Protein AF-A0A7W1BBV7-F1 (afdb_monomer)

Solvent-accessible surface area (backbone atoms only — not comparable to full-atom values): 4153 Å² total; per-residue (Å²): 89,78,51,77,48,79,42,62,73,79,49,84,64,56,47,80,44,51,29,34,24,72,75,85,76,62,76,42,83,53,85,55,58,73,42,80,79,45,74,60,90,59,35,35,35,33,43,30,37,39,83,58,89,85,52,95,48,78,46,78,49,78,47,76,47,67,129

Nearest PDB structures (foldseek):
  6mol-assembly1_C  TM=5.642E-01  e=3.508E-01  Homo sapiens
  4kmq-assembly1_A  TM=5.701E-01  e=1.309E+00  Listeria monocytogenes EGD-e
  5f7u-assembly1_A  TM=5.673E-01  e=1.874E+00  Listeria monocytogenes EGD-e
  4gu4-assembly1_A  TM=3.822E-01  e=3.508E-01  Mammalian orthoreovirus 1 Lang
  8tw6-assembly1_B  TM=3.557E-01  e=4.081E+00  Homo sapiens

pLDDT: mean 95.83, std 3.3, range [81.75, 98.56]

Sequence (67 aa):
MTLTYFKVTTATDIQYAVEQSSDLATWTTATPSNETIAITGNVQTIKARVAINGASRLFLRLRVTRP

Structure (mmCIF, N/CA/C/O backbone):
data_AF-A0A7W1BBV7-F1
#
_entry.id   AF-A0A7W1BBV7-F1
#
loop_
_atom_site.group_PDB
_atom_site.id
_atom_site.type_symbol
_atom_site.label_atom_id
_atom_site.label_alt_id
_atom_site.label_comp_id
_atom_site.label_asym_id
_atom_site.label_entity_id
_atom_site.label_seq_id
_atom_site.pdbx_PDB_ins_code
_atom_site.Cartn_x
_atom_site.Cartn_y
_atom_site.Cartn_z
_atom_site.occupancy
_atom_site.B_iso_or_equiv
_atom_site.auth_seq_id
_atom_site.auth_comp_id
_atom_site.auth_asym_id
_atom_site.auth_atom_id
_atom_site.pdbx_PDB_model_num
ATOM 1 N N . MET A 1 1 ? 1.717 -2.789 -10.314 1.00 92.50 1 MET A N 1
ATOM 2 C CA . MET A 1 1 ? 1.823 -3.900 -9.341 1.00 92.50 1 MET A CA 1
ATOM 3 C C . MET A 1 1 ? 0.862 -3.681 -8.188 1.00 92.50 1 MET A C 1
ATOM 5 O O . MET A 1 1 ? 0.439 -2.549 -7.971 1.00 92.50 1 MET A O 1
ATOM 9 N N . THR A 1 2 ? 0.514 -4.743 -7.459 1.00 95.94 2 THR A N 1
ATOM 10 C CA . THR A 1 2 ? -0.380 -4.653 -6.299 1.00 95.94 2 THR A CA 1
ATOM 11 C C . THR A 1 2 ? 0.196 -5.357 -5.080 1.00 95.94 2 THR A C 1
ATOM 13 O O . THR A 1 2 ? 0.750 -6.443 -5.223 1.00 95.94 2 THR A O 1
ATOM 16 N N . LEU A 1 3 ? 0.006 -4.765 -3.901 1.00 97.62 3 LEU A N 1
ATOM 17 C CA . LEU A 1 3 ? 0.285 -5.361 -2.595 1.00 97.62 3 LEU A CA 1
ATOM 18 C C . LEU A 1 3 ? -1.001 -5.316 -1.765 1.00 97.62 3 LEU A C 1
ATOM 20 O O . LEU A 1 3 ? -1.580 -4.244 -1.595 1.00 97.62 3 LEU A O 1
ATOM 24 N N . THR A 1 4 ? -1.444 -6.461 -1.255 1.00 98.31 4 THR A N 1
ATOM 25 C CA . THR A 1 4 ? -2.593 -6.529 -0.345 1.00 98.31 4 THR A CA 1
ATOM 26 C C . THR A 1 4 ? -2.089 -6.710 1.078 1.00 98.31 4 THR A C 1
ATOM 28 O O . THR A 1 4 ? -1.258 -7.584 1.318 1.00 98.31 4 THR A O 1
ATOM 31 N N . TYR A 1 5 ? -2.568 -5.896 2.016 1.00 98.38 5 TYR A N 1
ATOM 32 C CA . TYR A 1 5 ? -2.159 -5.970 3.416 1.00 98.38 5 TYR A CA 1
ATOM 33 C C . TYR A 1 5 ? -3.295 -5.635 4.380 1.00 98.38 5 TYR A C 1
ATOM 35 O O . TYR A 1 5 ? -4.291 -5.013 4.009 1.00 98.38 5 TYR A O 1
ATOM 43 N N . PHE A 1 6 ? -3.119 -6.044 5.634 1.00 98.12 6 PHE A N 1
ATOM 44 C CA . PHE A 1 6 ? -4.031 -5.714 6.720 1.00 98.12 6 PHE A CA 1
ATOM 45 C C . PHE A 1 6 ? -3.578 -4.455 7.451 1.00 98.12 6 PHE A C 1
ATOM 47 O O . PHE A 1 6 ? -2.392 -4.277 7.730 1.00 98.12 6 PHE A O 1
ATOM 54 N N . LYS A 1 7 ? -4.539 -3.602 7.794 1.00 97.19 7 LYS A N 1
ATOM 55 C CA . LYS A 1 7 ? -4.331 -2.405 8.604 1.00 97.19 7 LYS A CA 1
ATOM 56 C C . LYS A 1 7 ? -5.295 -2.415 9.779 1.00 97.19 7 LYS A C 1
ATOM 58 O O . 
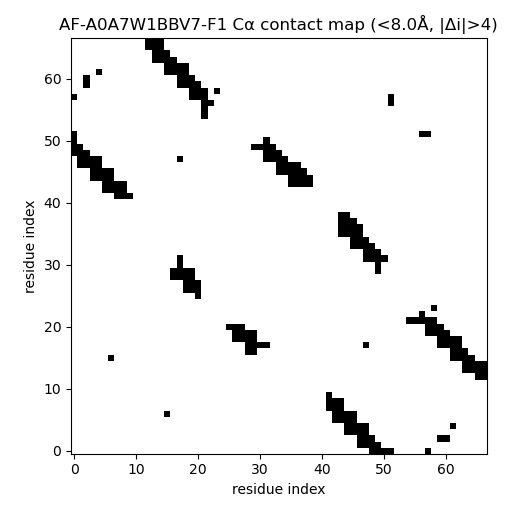LYS A 1 7 ? -6.507 -2.459 9.581 1.00 97.19 7 LYS A O 1
ATOM 63 N N . VAL A 1 8 ? -4.757 -2.310 10.988 1.00 97.25 8 VAL A N 1
ATOM 64 C CA .
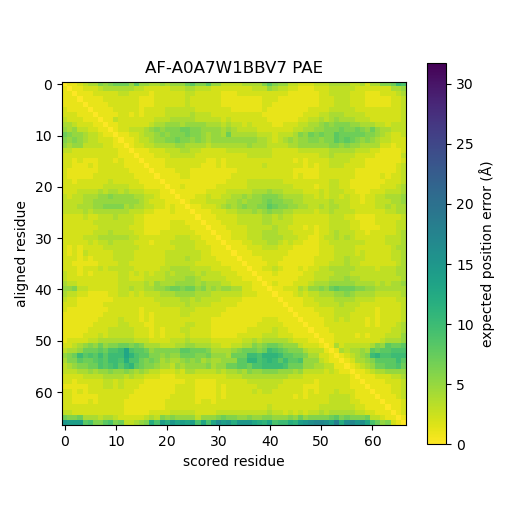 VAL A 1 8 ? -5.564 -2.068 12.189 1.00 97.25 8 VAL A CA 1
ATOM 65 C C . VAL A 1 8 ? -5.935 -0.586 12.235 1.00 97.25 8 VAL A C 1
ATOM 67 O O . VAL A 1 8 ? -5.055 0.271 12.192 1.00 97.25 8 VAL A O 1
ATOM 70 N N . THR A 1 9 ? -7.227 -0.267 12.293 1.00 95.25 9 THR A N 1
ATOM 71 C CA . THR A 1 9 ? -7.722 1.122 12.263 1.00 95.25 9 THR A CA 1
ATOM 72 C C . THR A 1 9 ? -7.717 1.799 13.627 1.00 95.25 9 THR A C 1
ATOM 74 O O . THR A 1 9 ? -7.678 3.023 13.693 1.00 95.25 9 THR A O 1
ATOM 77 N N . THR A 1 10 ? -7.738 1.020 14.709 1.00 95.06 10 THR A N 1
ATOM 78 C CA . THR A 1 10 ? -7.780 1.526 16.090 1.00 95.06 10 THR A CA 1
ATOM 79 C C . THR A 1 10 ? -6.399 1.716 16.715 1.00 95.06 10 THR A C 1
ATOM 81 O O . THR A 1 10 ? -6.298 2.310 17.781 1.00 95.06 10 THR A O 1
ATOM 84 N N . ALA A 1 11 ? -5.338 1.197 16.089 1.00 94.31 11 ALA A N 1
ATOM 85 C CA . ALA A 1 11 ? -3.971 1.310 16.590 1.00 94.31 11 ALA A CA 1
ATOM 86 C C . ALA A 1 11 ? -3.328 2.600 16.063 1.00 94.31 11 ALA A C 1
ATOM 88 O O . ALA A 1 11 ? -2.832 2.643 14.937 1.00 94.31 11 ALA A O 1
ATOM 89 N N . THR A 1 12 ? -3.375 3.665 16.865 1.00 93.00 12 THR A N 1
ATOM 90 C CA . THR A 1 12 ? -2.819 4.984 16.509 1.00 93.00 12 THR A CA 1
ATOM 91 C C . THR A 1 12 ? -1.297 5.047 16.629 1.00 93.00 12 THR A C 1
ATOM 93 O O . THR A 1 12 ? -0.677 5.961 16.094 1.00 93.00 12 THR A O 1
ATOM 96 N N . ASP A 1 13 ? -0.696 4.076 17.316 1.00 95.69 13 ASP A N 1
ATOM 97 C CA . ASP A 1 13 ? 0.744 3.900 17.500 1.00 95.69 13 ASP A CA 1
ATOM 98 C C . ASP A 1 13 ? 1.400 3.103 16.362 1.00 95.69 13 ASP A C 1
ATOM 100 O O . ASP A 1 13 ? 2.599 2.863 16.407 1.00 95.69 13 ASP A O 1
ATOM 104 N N . ILE A 1 14 ? 0.648 2.670 15.344 1.00 96.19 14 ILE A N 1
ATOM 105 C CA . ILE A 1 14 ? 1.189 1.886 14.229 1.00 96.19 14 ILE A CA 1
ATOM 106 C C . ILE A 1 14 ? 1.080 2.675 12.928 1.00 96.19 14 ILE A C 1
ATOM 108 O O . ILE A 1 14 ? -0.003 3.071 12.494 1.00 96.19 14 ILE A O 1
ATOM 112 N N . GLN A 1 15 ? 2.212 2.835 12.251 1.00 96.31 15 GLN A N 1
ATOM 113 C CA . GLN A 1 15 ? 2.286 3.420 10.920 1.00 96.31 15 GLN A CA 1
ATOM 114 C C . GLN A 1 15 ? 2.576 2.345 9.875 1.00 96.31 15 GLN A C 1
ATOM 116 O O . GLN A 1 15 ? 3.392 1.450 10.086 1.00 96.31 15 GLN A O 1
ATOM 121 N N . TYR A 1 16 ? 1.910 2.463 8.728 1.00 97.25 16 TYR A N 1
ATOM 122 C CA . TYR A 1 16 ? 2.031 1.549 7.597 1.00 97.25 16 TYR A CA 1
ATOM 123 C C . TYR A 1 16 ? 2.485 2.344 6.377 1.00 97.25 16 TYR A C 1
ATOM 125 O O . TYR A 1 16 ? 1.818 3.304 5.989 1.00 97.25 16 TYR A O 1
ATOM 133 N N . ALA A 1 17 ? 3.581 1.928 5.753 1.00 97.62 17 ALA A N 1
ATOM 134 C CA . ALA A 1 17 ? 4.081 2.513 4.516 1.00 97.62 17 ALA A CA 1
ATOM 135 C C . ALA A 1 17 ? 4.374 1.405 3.505 1.00 97.62 17 ALA A C 1
ATOM 137 O O . ALA A 1 17 ? 5.041 0.422 3.824 1.00 97.62 17 ALA A O 1
ATOM 138 N N . VAL A 1 18 ? 3.881 1.558 2.277 1.00 98.12 18 VAL A N 1
ATOM 139 C CA . VAL A 1 18 ? 4.313 0.700 1.170 1.00 98.12 18 VAL A CA 1
ATOM 140 C C . VAL A 1 18 ? 5.659 1.222 0.698 1.00 98.12 18 VAL A C 1
ATOM 142 O O . VAL A 1 18 ? 5.792 2.406 0.398 1.00 98.12 18 VAL A O 1
ATOM 145 N N . GLU A 1 19 ? 6.652 0.349 0.635 1.00 98.19 19 GLU A N 1
ATOM 146 C CA . GLU A 1 19 ? 7.964 0.658 0.082 1.00 98.19 19 GLU A CA 1
ATOM 147 C C . GLU A 1 19 ? 8.169 -0.103 -1.222 1.00 98.19 19 GLU A C 1
ATOM 149 O O . GLU A 1 19 ? 7.640 -1.202 -1.416 1.00 98.19 19 G
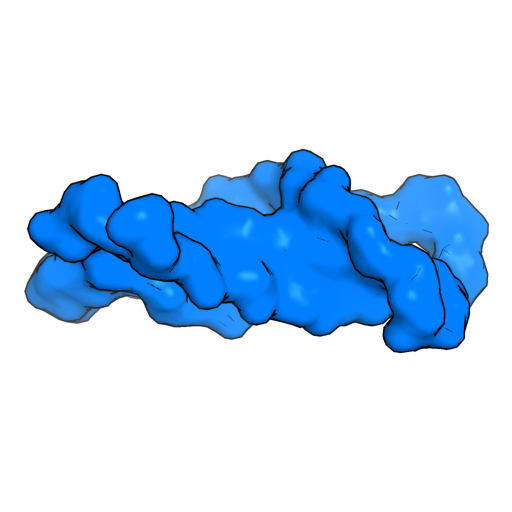LU A O 1
ATOM 154 N N . GLN A 1 20 ? 8.957 0.491 -2.108 1.00 96.88 20 GLN A N 1
ATOM 155 C CA . GLN A 1 20 ? 9.300 -0.067 -3.401 1.00 96.88 20 GLN A CA 1
ATOM 156 C C . GLN A 1 20 ? 10.811 -0.115 -3.615 1.00 96.88 20 GLN A C 1
ATOM 158 O O . GLN A 1 20 ? 11.557 0.705 -3.073 1.00 96.88 20 GLN A O 1
ATOM 163 N N . SER A 1 21 ? 11.238 -1.063 -4.441 1.00 95.69 21 SER A N 1
ATOM 164 C CA . SER A 1 21 ? 12.626 -1.230 -4.860 1.00 95.69 21 SER A CA 1
ATOM 165 C C . SER A 1 21 ? 12.696 -1.767 -6.290 1.00 95.69 21 SER A C 1
ATOM 167 O O . SER A 1 21 ? 11.813 -2.513 -6.722 1.00 95.69 21 SER A O 1
ATOM 169 N N . SER A 1 22 ? 13.744 -1.39
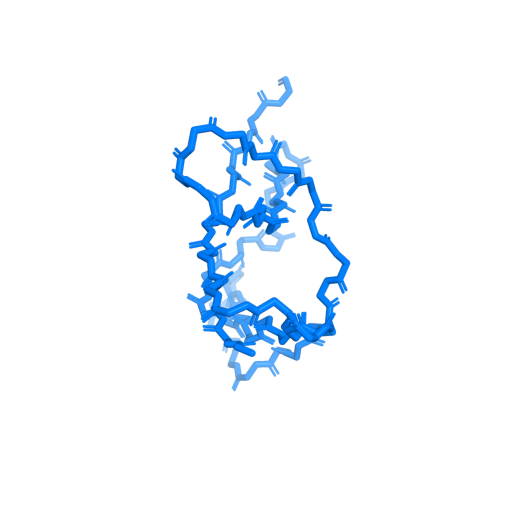9 -7.023 1.00 94.75 22 SER A N 1
ATOM 170 C CA . SER A 1 22 ? 14.085 -1.966 -8.335 1.00 94.75 22 SER A CA 1
ATOM 171 C C . SER A 1 22 ? 15.217 -3.000 -8.263 1.00 94.75 22 SER A C 1
ATOM 173 O O . SER A 1 22 ? 15.393 -3.770 -9.207 1.00 94.75 22 SER A O 1
ATOM 175 N N . ASP A 1 23 ? 15.961 -3.043 -7.154 1.00 93.75 23 ASP A N 1
ATOM 176 C CA . ASP A 1 23 ? 17.215 -3.791 -6.989 1.00 93.75 23 ASP A CA 1
ATOM 177 C C . ASP A 1 23 ? 17.250 -4.691 -5.736 1.00 93.75 23 ASP A C 1
ATOM 179 O O . ASP A 1 23 ? 18.226 -5.404 -5.528 1.00 93.75 23 ASP A O 1
ATOM 183 N N . LEU A 1 24 ? 16.191 -4.674 -4.916 1.00 94.62 24 LEU A N 1
ATOM 184 C CA . LEU A 1 24 ? 16.067 -5.325 -3.601 1.00 94.62 24 LEU A CA 1
ATOM 185 C C . LEU A 1 24 ? 17.015 -4.800 -2.507 1.00 94.62 24 LEU A C 1
ATOM 187 O O . LEU A 1 24 ? 16.885 -5.217 -1.353 1.00 94.62 24 LEU A O 1
ATOM 191 N N . ALA A 1 25 ? 17.906 -3.861 -2.821 1.00 95.69 25 ALA A N 1
ATOM 192 C CA . ALA A 1 25 ? 18.871 -3.284 -1.890 1.00 95.69 25 ALA A CA 1
ATOM 193 C C . ALA A 1 25 ? 18.400 -1.918 -1.379 1.00 95.69 25 ALA A C 1
ATOM 195 O O . ALA A 1 25 ? 18.341 -1.685 -0.170 1.00 95.69 25 ALA A O 1
ATOM 196 N N . THR A 1 26 ? 17.996 -1.037 -2.294 1.00 95.12 26 THR A N 1
ATOM 197 C CA . THR A 1 26 ? 17.529 0.311 -1.979 1.00 95.12 26 THR A CA 1
ATOM 198 C C . THR A 1 26 ? 16.010 0.337 -1.941 1.00 95.12 26 THR A C 1
ATOM 200 O O . THR A 1 26 ? 15.343 -0.018 -2.915 1.00 95.12 26 THR A O 1
ATOM 203 N N . TRP A 1 27 ? 15.451 0.782 -0.817 1.00 96.81 27 TRP A N 1
ATOM 204 C CA . TRP A 1 27 ? 14.008 0.864 -0.606 1.00 96.81 27 TRP A CA 1
ATOM 205 C C . TRP A 1 27 ? 13.581 2.311 -0.397 1.00 96.81 27 TRP A C 1
ATOM 207 O O . TRP A 1 27 ? 14.186 3.044 0.382 1.00 96.81 27 TRP A O 1
ATOM 217 N N . THR A 1 28 ? 12.521 2.712 -1.091 1.00 96.62 28 THR A N 1
ATOM 218 C CA . THR A 1 28 ? 11.934 4.055 -0.997 1.00 96.62 28 THR A CA 1
ATOM 219 C C . THR A 1 28 ? 10.443 3.959 -0.716 1.00 96.62 28 THR A C 1
ATOM 221 O O . THR A 1 28 ? 9.789 3.005 -1.138 1.00 96.62 28 THR A O 1
ATOM 224 N N . THR A 1 29 ? 9.886 4.938 -0.003 1.00 97.31 29 THR A N 1
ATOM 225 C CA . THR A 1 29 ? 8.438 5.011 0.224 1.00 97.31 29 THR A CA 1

-------

**Task prompt**
Look above for the line holding "ATOM 24 N N". Print it and every line after it, exactly, through the line holding "ATOM 54 N N".

**Solution for this problem**
ATOM 24 N N . THR A 1 4 ? -1.444 -6.461 -1.255 1.00 98.31 4 THR A N 1
ATOM 25 C CA . THR A 1 4 ? -2.593 -6.529 -0.345 1.00 98.31 4 THR A CA 1
ATOM 26 C C . THR A 1 4 ? -2.089 -6.710 1.078 1.00 98.31 4 THR A C 1
ATOM 28 O O . THR A 1 4 ? -1.258 -7.584 1.318 1.00 98.31 4 THR A O 1
ATOM 31 N N . TYR A 1 5 ? -2.568 -5.896 2.016 1.00 98.38 5 TYR A N 1
ATOM 32 C CA . TYR A 1 5 ? -2.159 -5.970 3.416 1.00 98.38 5 TYR A CA 1
ATOM 33 C C . TYR A 1 5 ? -3.295 -5.635 4.380 1.00 98.38 5 TYR A C 1
ATOM 35 O O . TYR A 1 5 ? -4.291 -5.013 4.009 1.00 98.38 5 TYR A O 1
ATOM 43 N N . PHE A 1 6 ? -3.119 -6.044 5.634 1.00 98.12 6 PHE A N 1
ATOM 44 C CA . PHE A 1 6 ? -4.031 -5.714 6.720 1.00 98.12 6 PHE A CA 1
ATOM 45 C C . PHE A 1 6 ? -3.578 -4.455 7.451 1.00 98.12 6 PHE A C 1
ATOM 47 O O . PHE A 1 6 ? -2.392 -4.277 7.730 1.00 98.12 6 PHE A O 1
ATOM 54 N N . LYS A 1 7 ? -4.539 -3.602 7.794 1.00 97.19 7 LYS A N 1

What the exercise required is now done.